Ken Deveaux, director of b-to-b e-commerce at FleetBoston Financial in Boston, says he is just starting to make use of collaborative tools that are tailored to this environment. "Historically, in automated b-to-b financial systems, the information about the money has been separate from the money itself," Deveaux says. "This is very inefficient."
Since February, Deveaux has used software called Paymode from Clareon in Portland, Maine, to address this issue. "As a bank, we support over half a million companies," Deveaux says. "We provide cash management, payment, and collection services."
Deveaux uses the following example to illustrate how Paymode works: "When a business pays a supplier, the amount paid rarely matches the amount on the invoice," he explains. "So someone in the supplier's accounts receivable office will need to reconcile the difference with someone else in accounts payable on the customer end.
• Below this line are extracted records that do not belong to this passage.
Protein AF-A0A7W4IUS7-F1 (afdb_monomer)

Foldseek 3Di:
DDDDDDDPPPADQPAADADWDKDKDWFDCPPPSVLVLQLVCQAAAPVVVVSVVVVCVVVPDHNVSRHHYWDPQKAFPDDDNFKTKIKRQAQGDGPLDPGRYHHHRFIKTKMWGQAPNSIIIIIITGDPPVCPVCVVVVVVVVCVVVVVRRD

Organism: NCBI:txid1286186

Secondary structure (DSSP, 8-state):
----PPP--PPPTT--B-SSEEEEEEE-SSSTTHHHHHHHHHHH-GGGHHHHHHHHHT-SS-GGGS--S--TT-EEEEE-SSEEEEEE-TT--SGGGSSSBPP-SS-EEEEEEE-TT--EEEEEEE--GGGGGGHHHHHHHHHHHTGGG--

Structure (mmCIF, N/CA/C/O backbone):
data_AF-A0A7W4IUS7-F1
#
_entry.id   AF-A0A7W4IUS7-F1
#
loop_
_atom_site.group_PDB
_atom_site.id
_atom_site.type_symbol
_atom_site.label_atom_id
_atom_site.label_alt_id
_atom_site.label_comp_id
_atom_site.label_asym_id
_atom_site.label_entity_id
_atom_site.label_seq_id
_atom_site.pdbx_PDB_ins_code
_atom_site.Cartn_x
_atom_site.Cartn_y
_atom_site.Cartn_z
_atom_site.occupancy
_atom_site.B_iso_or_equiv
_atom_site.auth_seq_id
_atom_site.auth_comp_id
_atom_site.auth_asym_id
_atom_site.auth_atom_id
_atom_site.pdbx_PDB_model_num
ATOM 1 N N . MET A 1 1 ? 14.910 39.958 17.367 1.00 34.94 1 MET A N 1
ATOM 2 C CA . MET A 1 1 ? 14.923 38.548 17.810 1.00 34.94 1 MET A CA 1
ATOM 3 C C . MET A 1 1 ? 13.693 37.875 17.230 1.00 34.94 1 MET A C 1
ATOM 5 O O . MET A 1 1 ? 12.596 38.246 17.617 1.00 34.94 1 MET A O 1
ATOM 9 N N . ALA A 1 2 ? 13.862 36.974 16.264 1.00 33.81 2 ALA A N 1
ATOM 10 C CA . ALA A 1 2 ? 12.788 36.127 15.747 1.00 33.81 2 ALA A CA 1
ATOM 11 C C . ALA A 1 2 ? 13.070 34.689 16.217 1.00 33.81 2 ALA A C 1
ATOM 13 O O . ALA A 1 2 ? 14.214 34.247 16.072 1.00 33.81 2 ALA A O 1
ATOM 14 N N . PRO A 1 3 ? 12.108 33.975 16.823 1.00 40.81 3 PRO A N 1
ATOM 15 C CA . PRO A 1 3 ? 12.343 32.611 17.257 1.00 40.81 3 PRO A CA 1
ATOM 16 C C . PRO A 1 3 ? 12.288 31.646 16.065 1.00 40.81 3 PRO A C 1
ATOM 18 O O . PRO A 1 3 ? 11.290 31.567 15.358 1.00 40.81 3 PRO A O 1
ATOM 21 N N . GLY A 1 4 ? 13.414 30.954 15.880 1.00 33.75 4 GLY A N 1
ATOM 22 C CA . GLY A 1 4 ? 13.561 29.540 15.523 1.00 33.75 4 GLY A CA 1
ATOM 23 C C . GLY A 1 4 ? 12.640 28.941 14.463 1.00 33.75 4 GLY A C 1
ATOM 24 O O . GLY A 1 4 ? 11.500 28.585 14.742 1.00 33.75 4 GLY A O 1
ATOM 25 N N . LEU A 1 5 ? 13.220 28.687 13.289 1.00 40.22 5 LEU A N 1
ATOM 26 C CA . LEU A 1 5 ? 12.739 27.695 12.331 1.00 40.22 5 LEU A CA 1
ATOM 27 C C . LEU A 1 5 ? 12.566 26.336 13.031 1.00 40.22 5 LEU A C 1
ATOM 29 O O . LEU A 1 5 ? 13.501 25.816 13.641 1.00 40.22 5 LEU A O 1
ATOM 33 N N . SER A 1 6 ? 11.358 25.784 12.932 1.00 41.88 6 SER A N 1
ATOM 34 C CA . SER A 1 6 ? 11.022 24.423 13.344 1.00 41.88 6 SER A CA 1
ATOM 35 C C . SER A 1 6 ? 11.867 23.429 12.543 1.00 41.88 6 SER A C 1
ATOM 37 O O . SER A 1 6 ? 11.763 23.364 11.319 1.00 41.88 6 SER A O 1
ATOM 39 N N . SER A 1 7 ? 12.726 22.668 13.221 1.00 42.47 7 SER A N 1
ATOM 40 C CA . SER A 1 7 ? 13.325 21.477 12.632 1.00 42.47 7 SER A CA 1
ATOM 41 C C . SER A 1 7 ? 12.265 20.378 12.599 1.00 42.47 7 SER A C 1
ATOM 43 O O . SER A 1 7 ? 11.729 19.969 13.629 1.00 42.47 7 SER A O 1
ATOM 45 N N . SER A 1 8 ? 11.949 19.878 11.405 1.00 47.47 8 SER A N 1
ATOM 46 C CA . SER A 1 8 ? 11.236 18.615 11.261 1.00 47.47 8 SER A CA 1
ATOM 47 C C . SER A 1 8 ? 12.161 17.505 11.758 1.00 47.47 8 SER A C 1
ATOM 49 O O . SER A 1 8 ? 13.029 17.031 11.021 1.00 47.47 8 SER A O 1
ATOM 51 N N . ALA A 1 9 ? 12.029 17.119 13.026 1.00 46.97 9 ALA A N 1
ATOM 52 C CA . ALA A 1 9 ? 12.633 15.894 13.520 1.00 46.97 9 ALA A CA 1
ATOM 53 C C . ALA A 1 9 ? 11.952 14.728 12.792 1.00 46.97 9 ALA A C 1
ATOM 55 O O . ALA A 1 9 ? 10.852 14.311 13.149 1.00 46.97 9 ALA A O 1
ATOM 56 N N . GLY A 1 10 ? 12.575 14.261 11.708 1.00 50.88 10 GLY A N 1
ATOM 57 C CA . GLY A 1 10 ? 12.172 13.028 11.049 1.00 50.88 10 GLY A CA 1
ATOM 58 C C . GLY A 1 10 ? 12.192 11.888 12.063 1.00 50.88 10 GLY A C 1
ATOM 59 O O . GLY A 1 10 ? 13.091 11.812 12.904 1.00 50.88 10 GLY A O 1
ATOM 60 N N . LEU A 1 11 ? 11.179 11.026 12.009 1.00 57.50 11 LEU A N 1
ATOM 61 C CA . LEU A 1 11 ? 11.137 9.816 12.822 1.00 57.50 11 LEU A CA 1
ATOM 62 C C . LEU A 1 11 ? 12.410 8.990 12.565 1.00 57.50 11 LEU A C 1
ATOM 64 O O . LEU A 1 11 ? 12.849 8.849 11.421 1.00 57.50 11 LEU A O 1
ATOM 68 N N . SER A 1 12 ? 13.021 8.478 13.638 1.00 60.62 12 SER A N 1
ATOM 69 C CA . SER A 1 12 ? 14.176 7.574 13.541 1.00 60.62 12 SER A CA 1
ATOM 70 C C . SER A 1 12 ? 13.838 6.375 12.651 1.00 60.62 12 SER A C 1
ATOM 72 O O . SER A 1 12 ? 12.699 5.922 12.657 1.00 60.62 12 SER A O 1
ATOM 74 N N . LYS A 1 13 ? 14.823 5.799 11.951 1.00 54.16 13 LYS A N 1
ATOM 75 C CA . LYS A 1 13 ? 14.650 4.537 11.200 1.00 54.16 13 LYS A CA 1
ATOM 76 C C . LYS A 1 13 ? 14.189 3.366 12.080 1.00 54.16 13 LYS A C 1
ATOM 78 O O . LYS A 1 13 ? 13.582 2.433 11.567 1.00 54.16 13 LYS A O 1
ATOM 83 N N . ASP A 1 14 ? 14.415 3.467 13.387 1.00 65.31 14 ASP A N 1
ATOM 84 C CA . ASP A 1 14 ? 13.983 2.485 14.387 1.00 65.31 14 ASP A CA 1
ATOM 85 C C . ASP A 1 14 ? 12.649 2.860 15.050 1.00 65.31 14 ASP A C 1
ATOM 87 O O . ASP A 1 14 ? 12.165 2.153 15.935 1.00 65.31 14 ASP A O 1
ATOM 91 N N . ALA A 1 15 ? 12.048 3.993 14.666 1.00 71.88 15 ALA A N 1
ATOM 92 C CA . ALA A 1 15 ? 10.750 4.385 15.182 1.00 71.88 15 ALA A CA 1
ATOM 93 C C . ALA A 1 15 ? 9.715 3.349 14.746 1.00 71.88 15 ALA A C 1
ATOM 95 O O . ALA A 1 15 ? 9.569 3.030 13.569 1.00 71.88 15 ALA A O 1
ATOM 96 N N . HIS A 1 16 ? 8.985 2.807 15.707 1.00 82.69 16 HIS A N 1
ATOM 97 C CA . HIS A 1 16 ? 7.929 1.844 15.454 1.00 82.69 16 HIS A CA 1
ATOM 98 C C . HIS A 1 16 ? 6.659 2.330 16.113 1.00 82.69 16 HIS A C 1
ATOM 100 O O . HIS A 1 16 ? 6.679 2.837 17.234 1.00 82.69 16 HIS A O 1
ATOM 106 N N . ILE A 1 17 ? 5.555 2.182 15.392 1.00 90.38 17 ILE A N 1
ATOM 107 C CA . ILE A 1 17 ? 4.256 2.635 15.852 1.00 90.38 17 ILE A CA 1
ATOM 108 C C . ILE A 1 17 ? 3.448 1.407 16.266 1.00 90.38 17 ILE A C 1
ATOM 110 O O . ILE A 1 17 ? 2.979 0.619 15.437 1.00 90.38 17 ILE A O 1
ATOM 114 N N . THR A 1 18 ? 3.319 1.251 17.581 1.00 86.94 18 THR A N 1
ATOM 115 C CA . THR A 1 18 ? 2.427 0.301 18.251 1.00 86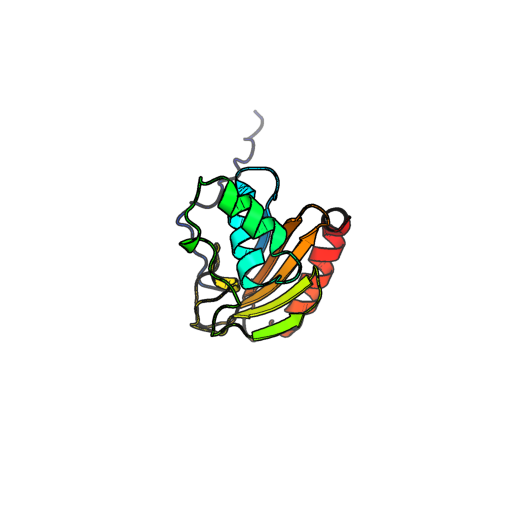.94 18 THR A CA 1
ATOM 116 C C . THR A 1 18 ? 1.286 1.115 18.857 1.00 86.94 18 THR A C 1
ATOM 118 O O . THR A 1 18 ? 1.486 1.842 19.830 1.00 86.94 18 THR A O 1
ATOM 121 N N . GLY A 1 19 ? 0.130 1.101 18.202 1.00 90.88 19 GLY A N 1
ATOM 122 C CA . GLY A 1 19 ? -1.042 1.890 18.571 1.00 90.88 19 GLY A CA 1
ATOM 123 C C . GLY A 1 19 ? -1.735 2.547 17.374 1.00 90.88 19 GLY A C 1
ATOM 124 O O . GLY A 1 19 ? -1.283 2.388 16.235 1.00 90.88 19 GLY A O 1
ATOM 125 N N . PRO A 1 20 ? -2.844 3.273 17.614 1.00 94.62 20 PRO A N 1
ATOM 126 C CA . PRO A 1 20 ? -3.589 3.961 16.569 1.00 94.62 20 PRO A CA 1
ATOM 127 C C . PRO A 1 20 ? -2.737 4.929 15.755 1.00 94.62 20 PRO A C 1
ATOM 129 O O . PRO A 1 20 ? -2.086 5.809 16.318 1.00 94.62 20 PRO A O 1
ATOM 132 N N . ALA A 1 21 ? -2.780 4.796 14.434 1.00 95.06 21 ALA A N 1
ATOM 133 C CA . ALA A 1 21 ? -2.045 5.662 13.529 1.00 95.06 21 ALA A CA 1
ATOM 134 C C . ALA A 1 21 ? -2.569 5.593 12.097 1.00 95.06 21 ALA A C 1
ATOM 136 O O . ALA A 1 21 ? -3.195 4.624 11.669 1.00 95.06 21 ALA A O 1
ATOM 137 N N . ILE A 1 22 ? -2.255 6.653 11.362 1.00 94.38 22 ILE A N 1
ATOM 138 C CA . ILE A 1 22 ? -2.446 6.763 9.923 1.00 94.38 22 ILE A CA 1
ATOM 139 C C . ILE A 1 22 ? -1.060 6.999 9.339 1.00 94.38 22 ILE A C 1
ATOM 141 O O . ILE A 1 22 ? -0.391 7.963 9.709 1.00 94.38 22 ILE A O 1
ATOM 145 N N . GLN A 1 23 ? -0.633 6.116 8.448 1.00 93.94 23 GLN A N 1
ATOM 146 C CA . GLN A 1 23 ? 0.595 6.256 7.688 1.00 93.94 23 GLN A CA 1
ATOM 147 C C . GLN A 1 23 ? 0.245 6.491 6.220 1.00 93.94 23 GLN A C 1
ATOM 149 O O . GLN A 1 23 ? -0.534 5.747 5.630 1.00 93.94 23 GLN A O 1
ATOM 154 N N . ILE A 1 24 ? 0.855 7.517 5.632 1.00 93.56 24 ILE A N 1
ATOM 155 C CA . ILE A 1 24 ? 0.773 7.807 4.202 1.00 93.56 24 ILE A CA 1
ATOM 156 C C . ILE A 1 24 ? 2.208 7.882 3.694 1.00 93.56 24 ILE A C 1
ATOM 158 O O . ILE A 1 24 ? 3.016 8.636 4.241 1.00 93.56 24 ILE A O 1
ATOM 162 N N . SER A 1 25 ? 2.532 7.096 2.677 1.00 92.06 25 SER A N 1
ATOM 163 C CA . SER A 1 25 ? 3.852 7.096 2.050 1.00 92.06 25 SER A CA 1
ATOM 164 C C . SER A 1 25 ? 3.728 7.171 0.540 1.00 92.06 25 SER A C 1
ATOM 166 O O . SER A 1 25 ? 2.877 6.514 -0.047 1.00 92.06 25 SER A O 1
ATOM 168 N N . ALA A 1 26 ? 4.611 7.957 -0.068 1.00 91.69 26 ALA A N 1
ATOM 169 C CA . ALA A 1 26 ? 4.811 8.029 -1.505 1.00 91.69 26 ALA A CA 1
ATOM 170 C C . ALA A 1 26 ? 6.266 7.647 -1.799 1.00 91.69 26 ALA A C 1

Today this is usually done with fax, phone, and e-mail."
This reconciliation process involves what Deveaux calls "rich remittance" information. "Some of the product may be returned; there may be reasons why the customer will pay full shipping only for part of the order," Deveaux says. "All this kind of data is critical to reconciling accounts."
FleetBoston uses Paymode to put an electronic payment into the same package as the payment data. "The rich remittance information is encapsulated in an XML document," Deveaux says.
FleetBoston still uses an older format, ACH (Automated Clearing House), for actual payments. And Paymode supports popular electronic-payment methods such as ACH and FEDI (Financial Electronic Data Interchange). What is new here is the ability to package these transactional formats with the remittance information required to streamline the reconciliation process.
"This is financial, b-to-b collaboration," Deveaux says. "We have accounts payable mangers and accounts receivable managers working together, and all they need to use the system is a Web browser."
At present the collaboration never involves more than two parties, but Deveaux says that could change. "In the future this rich information could flow farther down or up the supply chain. I can envision this happening with complex transactions, perhaps cross-border transactions involving multiple countries."